Redistricting is a time-sensitive process, and multiple people familiar with council procedure have spoken about the committee’s work being stalled as Arroyo campaigns for District Attorney.

“We have 60 days to make this decision,” said At-Large Councilor Erin Murphy, a Hayden supporter. “We should’ve been having these hearings a long time ago.”

Lara, an Arroyo supporter, said she researched the timeline of the last Redistricting Committee’s work a decade ago and found that former Councilor Bill Linehan had a similar number of hearings after more than a year of work creating new maps.

“I think that this is, again, highlighting the disparate level of expectation for white leadership and leadership of color here on the council,” Lara said.

Although Baker, another Hayden supporter, ultimately withdrew his subpoena — known as a 17F — he upset Arroyo supporters in the chamber gallery with floor remarks.

“The point of the 17F is not meant to penalize or demean anyone,” he said. “There was never a need for the District 6 Councilor [Lara] to file a 17F on me. That was done purely as an act of retaliation and in an effort to deflect and divert attention from the sexual assault allegations made against a city councilor on this body.”

“If a predator continues to roam the killing field only becomes larger,” Baker said, sending the gallery’s pro- and anti-Arroyo spectators into a hollering frenzy.

In response, Lara said her subpoena was not meant to be retaliatory, but to illustrate racial discrepancies.

“People of color in this city and on this council are not only held to higher standards, they’re also disciplined in harsher ways by leadership,” Lara said. “What we know for sure is that none of colleagues has broken any laws or any rules during their tenure on the city council. I think that my point has become salient to every single member of the community and the city.”

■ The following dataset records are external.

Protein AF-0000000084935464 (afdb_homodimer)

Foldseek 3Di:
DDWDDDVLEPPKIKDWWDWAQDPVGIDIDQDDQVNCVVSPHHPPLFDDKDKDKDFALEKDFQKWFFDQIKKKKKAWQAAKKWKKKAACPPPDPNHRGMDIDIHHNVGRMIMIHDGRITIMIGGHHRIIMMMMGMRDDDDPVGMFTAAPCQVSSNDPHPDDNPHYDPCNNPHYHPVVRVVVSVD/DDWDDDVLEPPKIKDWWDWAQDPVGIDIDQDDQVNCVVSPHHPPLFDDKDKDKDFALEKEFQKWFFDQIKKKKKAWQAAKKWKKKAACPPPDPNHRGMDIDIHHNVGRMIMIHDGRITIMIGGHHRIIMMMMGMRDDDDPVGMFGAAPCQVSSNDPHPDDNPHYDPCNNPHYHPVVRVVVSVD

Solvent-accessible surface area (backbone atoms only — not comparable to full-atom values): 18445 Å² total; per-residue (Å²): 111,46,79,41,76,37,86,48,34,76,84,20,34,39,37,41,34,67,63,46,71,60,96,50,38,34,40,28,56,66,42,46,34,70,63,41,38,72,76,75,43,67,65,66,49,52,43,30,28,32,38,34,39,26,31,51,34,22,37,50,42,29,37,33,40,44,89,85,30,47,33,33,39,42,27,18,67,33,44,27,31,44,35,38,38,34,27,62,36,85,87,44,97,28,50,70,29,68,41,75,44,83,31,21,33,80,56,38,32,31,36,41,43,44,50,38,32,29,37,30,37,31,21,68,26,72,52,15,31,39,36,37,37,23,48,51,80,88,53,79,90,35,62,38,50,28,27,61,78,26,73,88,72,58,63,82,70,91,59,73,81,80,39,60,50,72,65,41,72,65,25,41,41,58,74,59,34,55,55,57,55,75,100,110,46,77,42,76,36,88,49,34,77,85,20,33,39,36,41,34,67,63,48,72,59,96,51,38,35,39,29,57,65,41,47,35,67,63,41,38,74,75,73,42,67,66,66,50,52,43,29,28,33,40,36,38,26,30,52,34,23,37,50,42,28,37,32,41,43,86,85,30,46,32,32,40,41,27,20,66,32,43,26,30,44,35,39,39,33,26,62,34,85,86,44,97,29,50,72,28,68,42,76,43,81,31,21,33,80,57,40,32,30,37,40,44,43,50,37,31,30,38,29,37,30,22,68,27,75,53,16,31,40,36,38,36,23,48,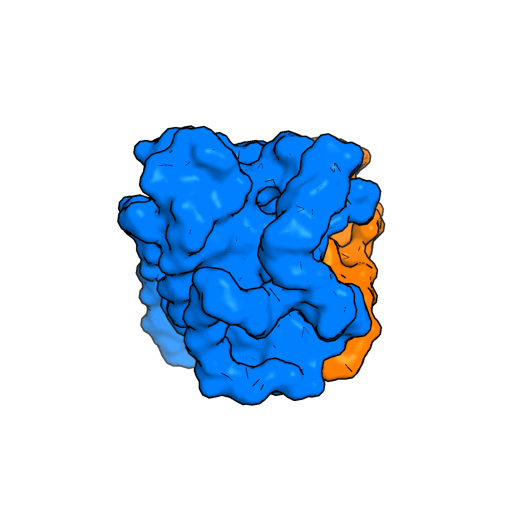52,79,90,54,79,91,34,61,39,49,28,27,63,79,26,74,89,71,58,63,81,69,91,60,72,83,81,40,60,50,71,66,41,72,66,24,40,42,58,74,58,34,55,55,56,56,75,100

Radius of gyration: 21.43 Å; Cα contacts (8 Å, |Δi|>4): 949; chains: 2; bounding box: 36×62×49 Å

Structure (mmCIF, N/CA/C/O backbone):
data_AF-0000000084935464-model_v1
#
loop_
_entity.id
_entity.type
_entity.pdbx_description
1 polymer 'dTDP-4-dehydrorhamnose 3,5-epimerase'
#
loop_
_atom_site.group_PDB
_atom_site.id
_atom_site.type_symbol
_atom_site.label_atom_id
_atom_site.label_alt_id
_atom_site.label_comp_id
_atom_site.label_asym_id
_atom_site.label_entity_id
_atom_site.label_seq_id
_atom_site.pdbx_PDB_ins_code
_atom_site.Cartn_x
_atom_site.Cartn_y
_atom_site.Cartn_z
_atom_site.occupancy
_atom_site.B_iso_or_equiv
_atom_site.auth_seq_id
_atom_site.auth_comp_id
_atom_site.auth_asym_id
_atom_site.auth_atom_id
_atom_site.pdbx_PDB_model_num
ATOM 1 N N . MET A 1 1 ? 1.486 6.84 -15.219 1 95.69 1 MET A N 1
ATOM 2 C CA . MET A 1 1 ? 1.438 7.66 -14.016 1 95.69 1 MET A CA 1
ATOM 3 C C . MET A 1 1 ? 2.086 9.016 -14.25 1 95.69 1 MET A C 1
ATOM 5 O O . MET A 1 1 ? 3.18 9.102 -14.812 1 95.69 1 MET A O 1
ATOM 9 N N . LYS A 1 2 ? 1.399 10.055 -13.922 1 97.25 2 LYS A N 1
ATOM 10 C CA . LYS A 1 2 ? 1.894 11.422 -14.078 1 97.25 2 LYS A CA 1
ATOM 11 C C . LYS A 1 2 ? 2.227 12.047 -12.727 1 97.25 2 LYS A C 1
ATOM 13 O O . LYS A 1 2 ? 1.489 11.859 -11.758 1 97.25 2 LYS A O 1
ATOM 18 N N . ALA A 1 3 ? 3.389 12.734 -12.672 1 98.44 3 ALA A N 1
ATOM 19 C CA . ALA A 1 3 ? 3.77 13.477 -11.469 1 98.44 3 ALA A CA 1
ATOM 20 C C . ALA A 1 3 ? 3.617 14.977 -11.695 1 98.44 3 ALA A C 1
ATOM 22 O O . ALA A 1 3 ? 4.137 15.523 -12.672 1 98.44 3 ALA A O 1
ATOM 23 N N . THR A 1 4 ? 2.902 15.625 -10.828 1 98.44 4 THR A N 1
ATOM 24 C CA . THR A 1 4 ? 2.709 17.062 -10.938 1 98.44 4 THR A CA 1
ATOM 25 C C . THR A 1 4 ? 3.082 17.766 -9.633 1 98.44 4 THR A C 1
ATOM 27 O O . THR A 1 4 ? 2.768 17.266 -8.547 1 98.44 4 THR A O 1
ATOM 30 N N . GLU A 1 5 ? 3.703 18.875 -9.711 1 98.56 5 GLU A N 1
ATOM 31 C CA . GLU A 1 5 ? 4.047 19.656 -8.523 1 98.56 5 GLU A CA 1
ATOM 32 C C . GLU A 1 5 ? 2.799 20.219 -7.852 1 98.56 5 GLU A C 1
ATOM 34 O O . GLU A 1 5 ? 1.79 20.469 -8.508 1 98.56 5 GLU A O 1
ATOM 39 N N . VAL A 1 6 ? 2.879 20.312 -6.543 1 98.69 6 VAL A N 1
ATOM 40 C CA . VAL A 1 6 ? 1.852 20.984 -5.754 1 98.69 6 VAL A CA 1
ATOM 41 C C . VAL A 1 6 ? 2.266 22.438 -5.5 1 98.69 6 VAL A C 1
ATOM 43 O O . VAL A 1 6 ? 3.129 22.703 -4.66 1 98.69 6 VAL A O 1
ATOM 46 N N . PRO A 1 7 ? 1.678 23.359 -6.152 1 98.19 7 PRO A N 1
ATOM 47 C CA . PRO A 1 7 ? 2.168 24.75 -6.105 1 98.19 7 PRO A CA 1
ATOM 48 C C . PRO A 1 7 ? 2.152 25.328 -4.691 1 98.19 7 PRO A C 1
ATOM 50 O O . PRO A 1 7 ? 2.994 26.172 -4.355 1 98.19 7 PRO A O 1
ATOM 53 N N . GLU A 1 8 ? 1.258 24.906 -3.928 1 98.56 8 GLU A N 1
ATOM 54 C CA . GLU A 1 8 ? 1.06 25.484 -2.602 1 98.56 8 GLU A CA 1
ATOM 55 C C . GLU A 1 8 ? 2.123 25 -1.623 1 98.56 8 GLU A C 1
ATOM 57 O O . GLU A 1 8 ? 2.328 25.609 -0.568 1 98.56 8 GLU A O 1
ATOM 62 N N . ILE A 1 9 ? 2.719 23.875 -1.887 1 98.81 9 ILE A N 1
ATOM 63 C CA . ILE A 1 9 ? 3.707 23.266 -1.006 1 98.81 9 ILE A CA 1
ATOM 64 C C . ILE A 1 9 ? 4.98 22.953 -1.792 1 98.81 9 ILE A C 1
ATOM 66 O O . ILE A 1 9 ? 5.047 21.969 -2.514 1 98.81 9 ILE A O 1
ATOM 70 N N . SER A 1 10 ? 6.035 23.734 -1.558 1 98.75 10 SER A N 1
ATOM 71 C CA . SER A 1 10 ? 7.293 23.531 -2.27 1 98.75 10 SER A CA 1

When the council later went into recess, spectators eventually filed out, with an anti-Arroyo man, Shawn Nelson, assaulting a pro-Arroyo woman just outside the council chamber.

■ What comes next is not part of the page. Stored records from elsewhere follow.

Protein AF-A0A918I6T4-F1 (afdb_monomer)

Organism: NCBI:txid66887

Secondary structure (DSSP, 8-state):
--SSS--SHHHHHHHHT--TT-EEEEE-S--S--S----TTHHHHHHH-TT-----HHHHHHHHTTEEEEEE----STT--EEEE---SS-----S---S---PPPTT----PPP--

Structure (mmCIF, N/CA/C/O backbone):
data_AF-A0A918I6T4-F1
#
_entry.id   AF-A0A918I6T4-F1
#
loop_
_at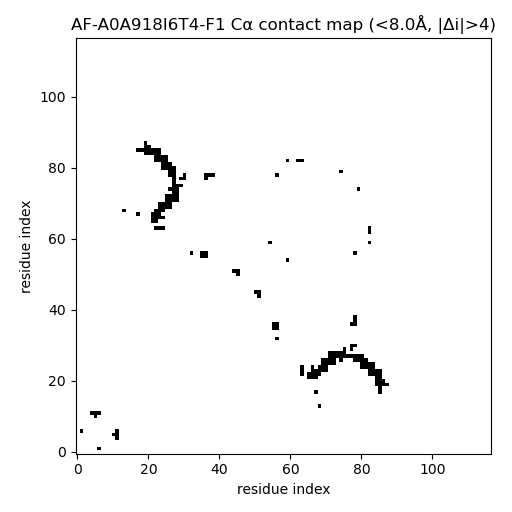om_site.group_PDB
_atom_site.id
_atom_site.type_symbol
_atom_site.label_atom_id
_atom_site.label_alt_id
_atom_site.label_comp_id
_atom_site.label_asym_id
_atom_site.label_entity_id
_atom_site.label_seq_id
_atom_site.pdbx_PDB_ins_code
_atom_site.Cartn_x
_atom_site.Cartn_y
_atom_site.Cartn_z
_atom_site.occupancy
_atom_site.B_iso_or_equiv
_atom_site.auth_seq_id
_atom_site.auth_comp_id
_atom_site.auth_asym_id
_atom_site.auth_atom_id
_atom_site.pdbx_PDB_model_num
ATOM 1 N N . MET A 1 1 ? 4.759 5.592 27.180 1.00 77.19 1 MET A N 1
ATOM 2 C CA . MET A 1 1 ? 4.985 4.556 26.140 1.00 77.19 1 MET A CA 1
ATOM 3 C C . MET A 1 1 ? 3.644 4.056 25.621 1.00 77.19 1 MET A C 1
ATOM 5 O O . MET A 1 1 ? 2.696 4.025 26.397 1.00 77.19 1 MET A O 1
ATOM 9 N N . LYS A 1 2 ? 3.539 3.707 24.330 1.00 80.50 2 LYS A N 1
ATOM 10 C CA . LYS A 1 2 ? 2.307 3.117 23.776 1.00 80.50 2 LYS A CA 1
ATOM 11 C C . LYS A 1 2 ? 2.137 1.683 24.285 1.00 80.50 2 LYS A C 1
ATOM 13 O O . LYS A 1 2 ? 3.116 0.948 24.333 1.00 80.50 2 LYS A O 1
ATOM 18 N N . LYS A 1 3 ? 0.904 1.304 24.644 1.00 89.25 3 LYS A N 1
ATOM 19 C CA . LYS A 1 3 ? 0.555 -0.062 25.083 1.00 89.25 3 LYS A CA 1
ATOM 20 C C . LYS A 1 3 ? 0.233 -1.007 23.913 1.00 89.25 3 LYS A C 1
ATOM 22 O O . LYS A 1 3 ? 0.329 -2.212 24.081 1.00 89.25 3 LYS A O 1
ATOM 27 N N . ALA A 1 4 ? -0.142 -0.464 22.750 1.00 89.81 4 ALA A N 1
ATOM 28 C CA . ALA A 1 4 ? -0.476 -1.210 21.536 1.00 89.81 4 ALA A CA 1
ATOM 29 C C . ALA A 1 4 ? -0.345 -0.324 20.277 1.00 89.81 4 ALA A C 1
ATOM 31 O O . ALA A 1 4 ? -0.227 0.903 20.378 1.00 89.81 4 ALA A O 1
ATOM 32 N N . GLY A 1 5 ? -0.404 -0.949 19.096 1.00 90.75 5 GLY A N 1
ATOM 33 C CA . GLY A 1 5 ? -0.418 -0.281 17.790 1.00 90.75 5 GLY A CA 1
ATOM 34 C C . GLY A 1 5 ? 0.970 0.026 17.216 1.00 90.75 5 GLY A C 1
ATOM 35 O O . GLY A 1 5 ? 1.977 -0.556 17.612 1.00 90.75 5 GLY A O 1
ATOM 36 N N . ILE A 1 6 ? 1.023 0.956 16.256 1.00 93.94 6 ILE A N 1
ATOM 37 C CA . ILE A 1 6 ? 2.259 1.302 15.542 1.00 93.94 6 ILE A CA 1
ATOM 38 C C . ILE A 1 6 ? 3.206 2.090 16.461 1.00 93.94 6 ILE A C 1
ATOM 40 O O . ILE A 1 6 ? 2.880 3.189 16.934 1.00 93.94 6 ILE A O 1
ATOM 44 N N . LEU A 1 7 ? 4.398 1.525 16.680 1.00 94.56 7 LEU A N 1
ATOM 45 C CA . LEU A 1 7 ? 5.455 2.114 17.507 1.00 94.56 7 LEU A CA 1
ATOM 46 C C . LEU A 1 7 ? 6.098 3.337 16.848 1.00 94.56 7 LEU A C 1
ATOM 48 O O . LEU A 1 7 ? 6.354 4.337 17.518 1.00 94.56 7 LEU A O 1
ATOM 52 N N . ASN A 1 8 ? 6.327 3.281 15.532 1.00 93.31 8 ASN A N 1
ATOM 53 C CA . ASN A 1 8 ? 6.903 4.396 14.791 1.00 93.31 8 ASN A CA 1
ATOM 54 C C . ASN A 1 8 ? 5.948 5.600 14.838 1.00 93.31 8 ASN A C 1
ATOM 56 O O . ASN A 1 8 ? 4.833 5.539 14.325 1.00 93.31 8 ASN A O 1
ATOM 60 N N . ARG A 1 9 ? 6.389 6.702 15.459 1.00 92.50 9 ARG A N 1
ATOM 61 C CA . ARG A 1 9 ? 5.555 7.893 15.680 1.00 92.50 9 ARG A CA 1
ATOM 62 C C . ARG A 1 9 ? 5.068 8.523 14.375 1.00 92.50 9 ARG A C 1
ATOM 64 O O . ARG A 1 9 ? 3.910 8.920 14.316 1.00 92.50 9 ARG A O 1
ATOM 71 N N . ARG A 1 10 ? 5.929 8.609 13.356 1.00 90.88 10 ARG A N 1
ATOM 72 C CA . ARG A 1 10 ? 5.587 9.218 12.060 1.00 90.88 10 ARG A CA 1
ATOM 73 C C . ARG A 1 10 ? 4.573 8.360 11.316 1.00 90.88 10 ARG A C 1
ATOM 75 O O . ARG A 1 10 ? 3.550 8.872 10.885 1.00 90.88 10 ARG A O 1
ATOM 82 N N . LEU A 1 11 ? 4.820 7.052 11.260 1.00 92.44 11 LEU A N 1
ATOM 83 C CA . LEU A 1 11 ? 3.900 6.106 10.638 1.00 92.44 11 LEU A CA 1
ATOM 84 C C . LEU A 1 11 ? 2.552 6.080 11.365 1.00 92.44 11 LEU A C 1
ATOM 86 O O . LEU A 1 11 ? 1.510 6.108 10.729 1.00 92.44 11 LEU A O 1
ATOM 90 N N . ALA A 1 12 ? 2.563 6.075 12.698 1.00 93.19 12 ALA A N 1
ATOM 91 C CA . ALA A 1 12 ? 1.336 6.085 13.479 1.00 93.19 12 ALA A CA 1
ATOM 92 C C . ALA A 1 12 ? 0.516 7.368 13.292 1.00 93.19 12 ALA A C 1
ATOM 94 O O . ALA A 1 12 ? -0.706 7.289 13.289 1.00 93.19 12 ALA A O 1
ATOM 95 N N . GLY A 1 13 ? 1.175 8.525 13.163 1.00 93.31 13 GLY A N 1
ATOM 96 C CA . GLY A 1 13 ? 0.508 9.788 12.846 1.00 93.31 13 GLY A CA 1
ATOM 97 C C . GLY A 1 13 ? -0.114 9.752 11.453 1.00 93.31 13 GLY A C 1
ATOM 98 O O . GLY A 1 13 ? -1.313 9.948 11.326 1.00 93.31 13 GLY A O 1
ATOM 99 N N . ALA A 1 14 ? 0.674 9.382 10.440 1.00 90.12 14 ALA A N 1
ATOM 100 C CA . ALA A 1 14 ? 0.197 9.286 9.062 1.00 90.12 14 ALA A CA 1
ATOM 101 C C . ALA A 1 14 ? -0.975 8.303 8.913 1.00 90.12 14 ALA A C 1
ATOM 103 O O . ALA A 1 14 ? -1.950 8.609 8.241 1.00 90.12 14 ALA A O 1
ATOM 104 N N . VAL A 1 15 ? -0.921 7.144 9.581 1.00 92.50 15 VAL A N 1
ATOM 105 C CA . VAL A 1 15 ? -2.012 6.156 9.553 1.00 92.50 15 VAL A CA 1
ATOM 106 C C . VAL A 1 15 ? -3.281 6.675 10.231 1.00 92.50 15 VAL A C 1
ATOM 108 O O . VAL A 1 15 ? -4.375 6.339 9.791 1.00 92.50 15 VAL A O 1
ATOM 111 N N . ALA A 1 16 ? -3.159 7.503 11.271 1.00 93.31 16 ALA A N 1
ATOM 112 C CA . ALA A 1 16 ? -4.315 8.095 11.945 1.00 93.31 16 ALA A CA 1
ATOM 113 C C . ALA A 1 16 ? -5.042 9.153 11.093 1.00 93.31 16 ALA A C 1
ATOM 115 O O . ALA A 1 16 ? -6.189 9.476 11.390 1.00 93.31 16 ALA A O 1
ATOM 116 N N . GLU A 1 17 ? -4.394 9.677 10.050 1.00 92.75 17 GLU A N 1
ATOM 117 C CA . GLU A 1 17 ? -4.975 10.644 9.111 1.00 92.75 17 GLU A CA 1
ATOM 118 C C . GLU A 1 17 ? -5.649 9.983 7.898 1.00 92.75 17 GLU A C 1
ATOM 120 O O . GLU A 1 17 ? -6.317 10.669 7.126 1.00 92.75 17 GLU A O 1
ATOM 125 N N . LEU A 1 18 ? -5.497 8.665 7.721 1.00 92.25 18 LEU A N 1
ATOM 126 C CA . LEU A 1 18 ? -6.067 7.948 6.580 1.00 92.25 18 LEU A CA 1
ATOM 127 C C . LEU A 1 18 ? -7.591 7.835 6.693 1.00 92.25 18 LEU A C 1
ATOM 129 O O . LEU A 1 18 ? -8.132 7.392 7.710 1.00 92.25 18 LEU A O 1
ATOM 133 N N . GLY A 1 19 ? -8.278 8.181 5.609 1.00 90.19 19 GLY A N 1
ATOM 134 C CA . GLY A 1 19 ? -9.708 7.986 5.420 1.00 90.19 19 GLY A CA 1
ATOM 135 C C . GLY A 1 19 ? -10.039 6.768 4.557 1.00 90.19 19 GLY A C 1
ATOM 136 O O . GLY A 1 19 ? -9.175 6.066 4.031 1.00 90.19 19 GLY A O 1
ATOM 137 N N . HIS A 1 20 ? -11.336 6.515 4.379 1.00 91.12 20 HIS A N 1
ATOM 138 C CA . HIS A 1 20 ? -11.797 5.454 3.490 1.00 91.12 20 HIS A CA 1
ATOM 139 C C . HIS A 1 20 ? -11.390 5.725 2.037 1.00 91.12 20 HIS A C 1
ATOM 141 O O . HIS A 1 20 ? -11.635 6.808 1.508 1.00 91.12 20 HIS A O 1
ATOM 147 N N . GLY A 1 21 ? -10.815 4.718 1.382 1.00 88.38 21 GLY A N 1
ATOM 148 C CA . GLY A 1 21 ? -10.377 4.803 -0.008 1.00 88.38 21 GLY A CA 1
ATOM 149 C C . GLY A 1 21 ? -8.992 5.420 -0.197 1.00 88.38 21 GLY A C 1
ATOM 150 O O . GLY A 1 21 ? -8.455 5.314 -1.300 1.00 88.38 21 GLY A O 1
ATOM 151 N N . ASP A 1 22 ? -8.385 5.986 0.853 1.00 92.69 22 ASP A N 1
ATOM 152 C CA . ASP A 1 22 ? -6.982 6.389 0.798 1.00 92.69 22 ASP A CA 1
ATOM 153 C C . ASP A 1 22 ? -6.086 5.169 0.557 1.00 92.69 22 ASP A C 1
ATOM 155 O O . ASP A 1 22 ? -6.407 4.036 0.931 1.00 92.69 22 ASP A O 1
ATOM 159 N N . ALA A 1 23 ? -4.955 5.409 -0.100 1.00 90.00 23 ALA A N 1
ATOM 160 C CA . ALA A 1 23 ? -3.995 4.372 -0.435 1.00 90.00 23 ALA A CA 1
ATOM 161 C C . ALA A 1 23 ? -2.670 4.571 0.305 1.00 90.00 23 ALA A C 1
ATOM 163 O O . ALA A 1 23 ? -2.188 5.696 0.460 1.00 90.00 23 ALA A O 1
ATOM 164 N N . VAL A 1 24 ? -2.061 3.459 0.708 1.00 93.94 24 VAL A N 1
ATOM 165 C CA . VAL A 1 24 ? -0.722 3.398 1.295 1.00 93.94 24 VAL A CA 1
ATOM 166 C C . VAL A 1 24 ? 0.133 2.477 0.440 1.00 93.94 24 VAL A C 1
ATOM 168 O O . VAL A 1 24 ? -0.211 1.310 0.261 1.00 93.94 24 VAL A O 1
ATOM 171 N N . LEU A 1 25 ? 1.249 2.983 -0.074 1.00 93.19 25 LEU A N 1
ATOM 172 C CA . LEU A 1 25 ? 2.253 2.157 -0.737 1.00 93.19 25 LEU A CA 1
ATOM 173 C C . LEU A 1 25 ? 3.282 1.696 0.296 1.00 93.19 25 LEU A C 1
ATOM 175 O O . LEU A 1 25 ? 3.853 2.517 1.013 1.00 93.19 25 LEU A O 1
ATOM 179 N N . VAL A 1 26 ? 3.560 0.399 0.331 1.00 93.94 26 VAL A N 1
ATOM 180 C CA . VAL A 1 26 ? 4.770 -0.155 0.946 1.00 93.94 26 VAL A CA 1
ATOM 181 C C . VAL A 1 26 ? 5.616 -0.705 -0.187 1.00 93.94 26 VAL A C 1
ATOM 183 O O . VAL A 1 26 ? 5.111 -1.506 -0.970 1.00 93.94 26 VAL A O 1
ATOM 186 N N . CYS A 1 27 ? 6.858 -0.249 -0.306 1.00 90.94 27 CYS A N 1
ATOM 187 C CA . CYS A 1 27 ? 7.709 -0.597 -1.437 1.00 90.94 27 CYS A CA 1
ATOM 188 C C . CYS A 1 27 ? 9.114 -1.037 -1.036 1.00 90.94 27 CYS A C 1
ATOM 190 O O . CYS A 1 27 ? 9.608 -0.721 0.055 1.00 90.94 27 CYS A O 1
ATOM 192 N N . ASP A 1 28 ? 9.740 -1.781 -1.937 1.00 90.00 28 ASP A N 1
ATOM 193 C CA . ASP A 1 28 ? 11.131 -2.195 -1.862 1.00 90.00 28 ASP A CA 1
ATOM 194 C C . ASP A 1 28 ? 12.094 -0.996 -2.008 1.00 90.00 28 ASP A C 1
ATOM 196 O O . ASP A 1 28 ? 11.696 0.154 -2.248 1.00 90.00 28 ASP A O 1
ATOM 200 N N . ALA A 1 29 ? 13.389 -1.244 -1.803 1.00 84.94 29 ALA A N 1
ATOM 201 C CA . ALA A 1 29 ? 14.411 -0.205 -1.928 1.00 84.94 29 ALA A CA 1
ATOM 202 C C . ALA A 1 29 ? 14.687 0.195 -3.394 1.00 84.94 29 ALA A C 1
ATOM 204 O O . ALA A 1 29 ? 15.265 1.257 -3.642 1.00 84.94 29 ALA A O 1
ATOM 205 N N . GLY A 1 30 ? 14.304 -0.656 -4.350 1.00 76.75 30 GLY A N 1
ATOM 206 C CA . GLY A 1 30 ? 14.754 -0.656 -5.740 1.00 76.75 30 GLY A CA 1
ATOM 207 C C . GLY A 1 30 ? 13.778 -0.082 -6.767 1.00 76.75 30 GLY A C 1
ATOM 208 O O . GLY A 1 30 ? 14.178 0.086 -7.912 1.00 76.75 30 GLY A O 1
ATOM 209 N N . MET A 1 31 ? 12.541 0.254 -6.406 1.00 71.19 31 MET A N 1
ATOM 210 C CA . MET A 1 31 ? 11.544 0.859 -7.305 1.00 71.19 31 MET A CA 1
ATOM 211 C C . MET A 1 31 ? 12.104 2.135 -7.996 1.00 71.19 31 MET A C 1
ATOM 213 O O . MET A 1 31 ? 12.137 3.190 -7.346 1.00 71.19 31 MET A O 1
ATOM 217 N N . PRO A 1 32 ? 12.635 2.079 -9.248 1.00 54.59 32 PRO A N 1
ATOM 218 C CA . PRO A 1 32 ? 11.972 1.754 -10.531 1.00 54.59 32 PRO A CA 1
ATOM 219 C C . PRO A 1 32 ? 12.617 0.612 -11.392 1.00 54.59 32 PRO A C 1
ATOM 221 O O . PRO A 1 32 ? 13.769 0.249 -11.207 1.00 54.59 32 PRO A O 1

Councilors were corralled into their offices until the room was cleared, eventually returning to officially adjourn. Nelson, a known anti-mask and anti-vaccine protester in the council chamber, was arrested and charged with assault and battery, affray and resisting arrest, according to the Boston Police Department.

Arroyo did not speak on the matter at Wednesday’s council meeting, but told reporters afterwards he will be in court Thursday in an effort to obtain redacted documents related to his sexual assault investigations.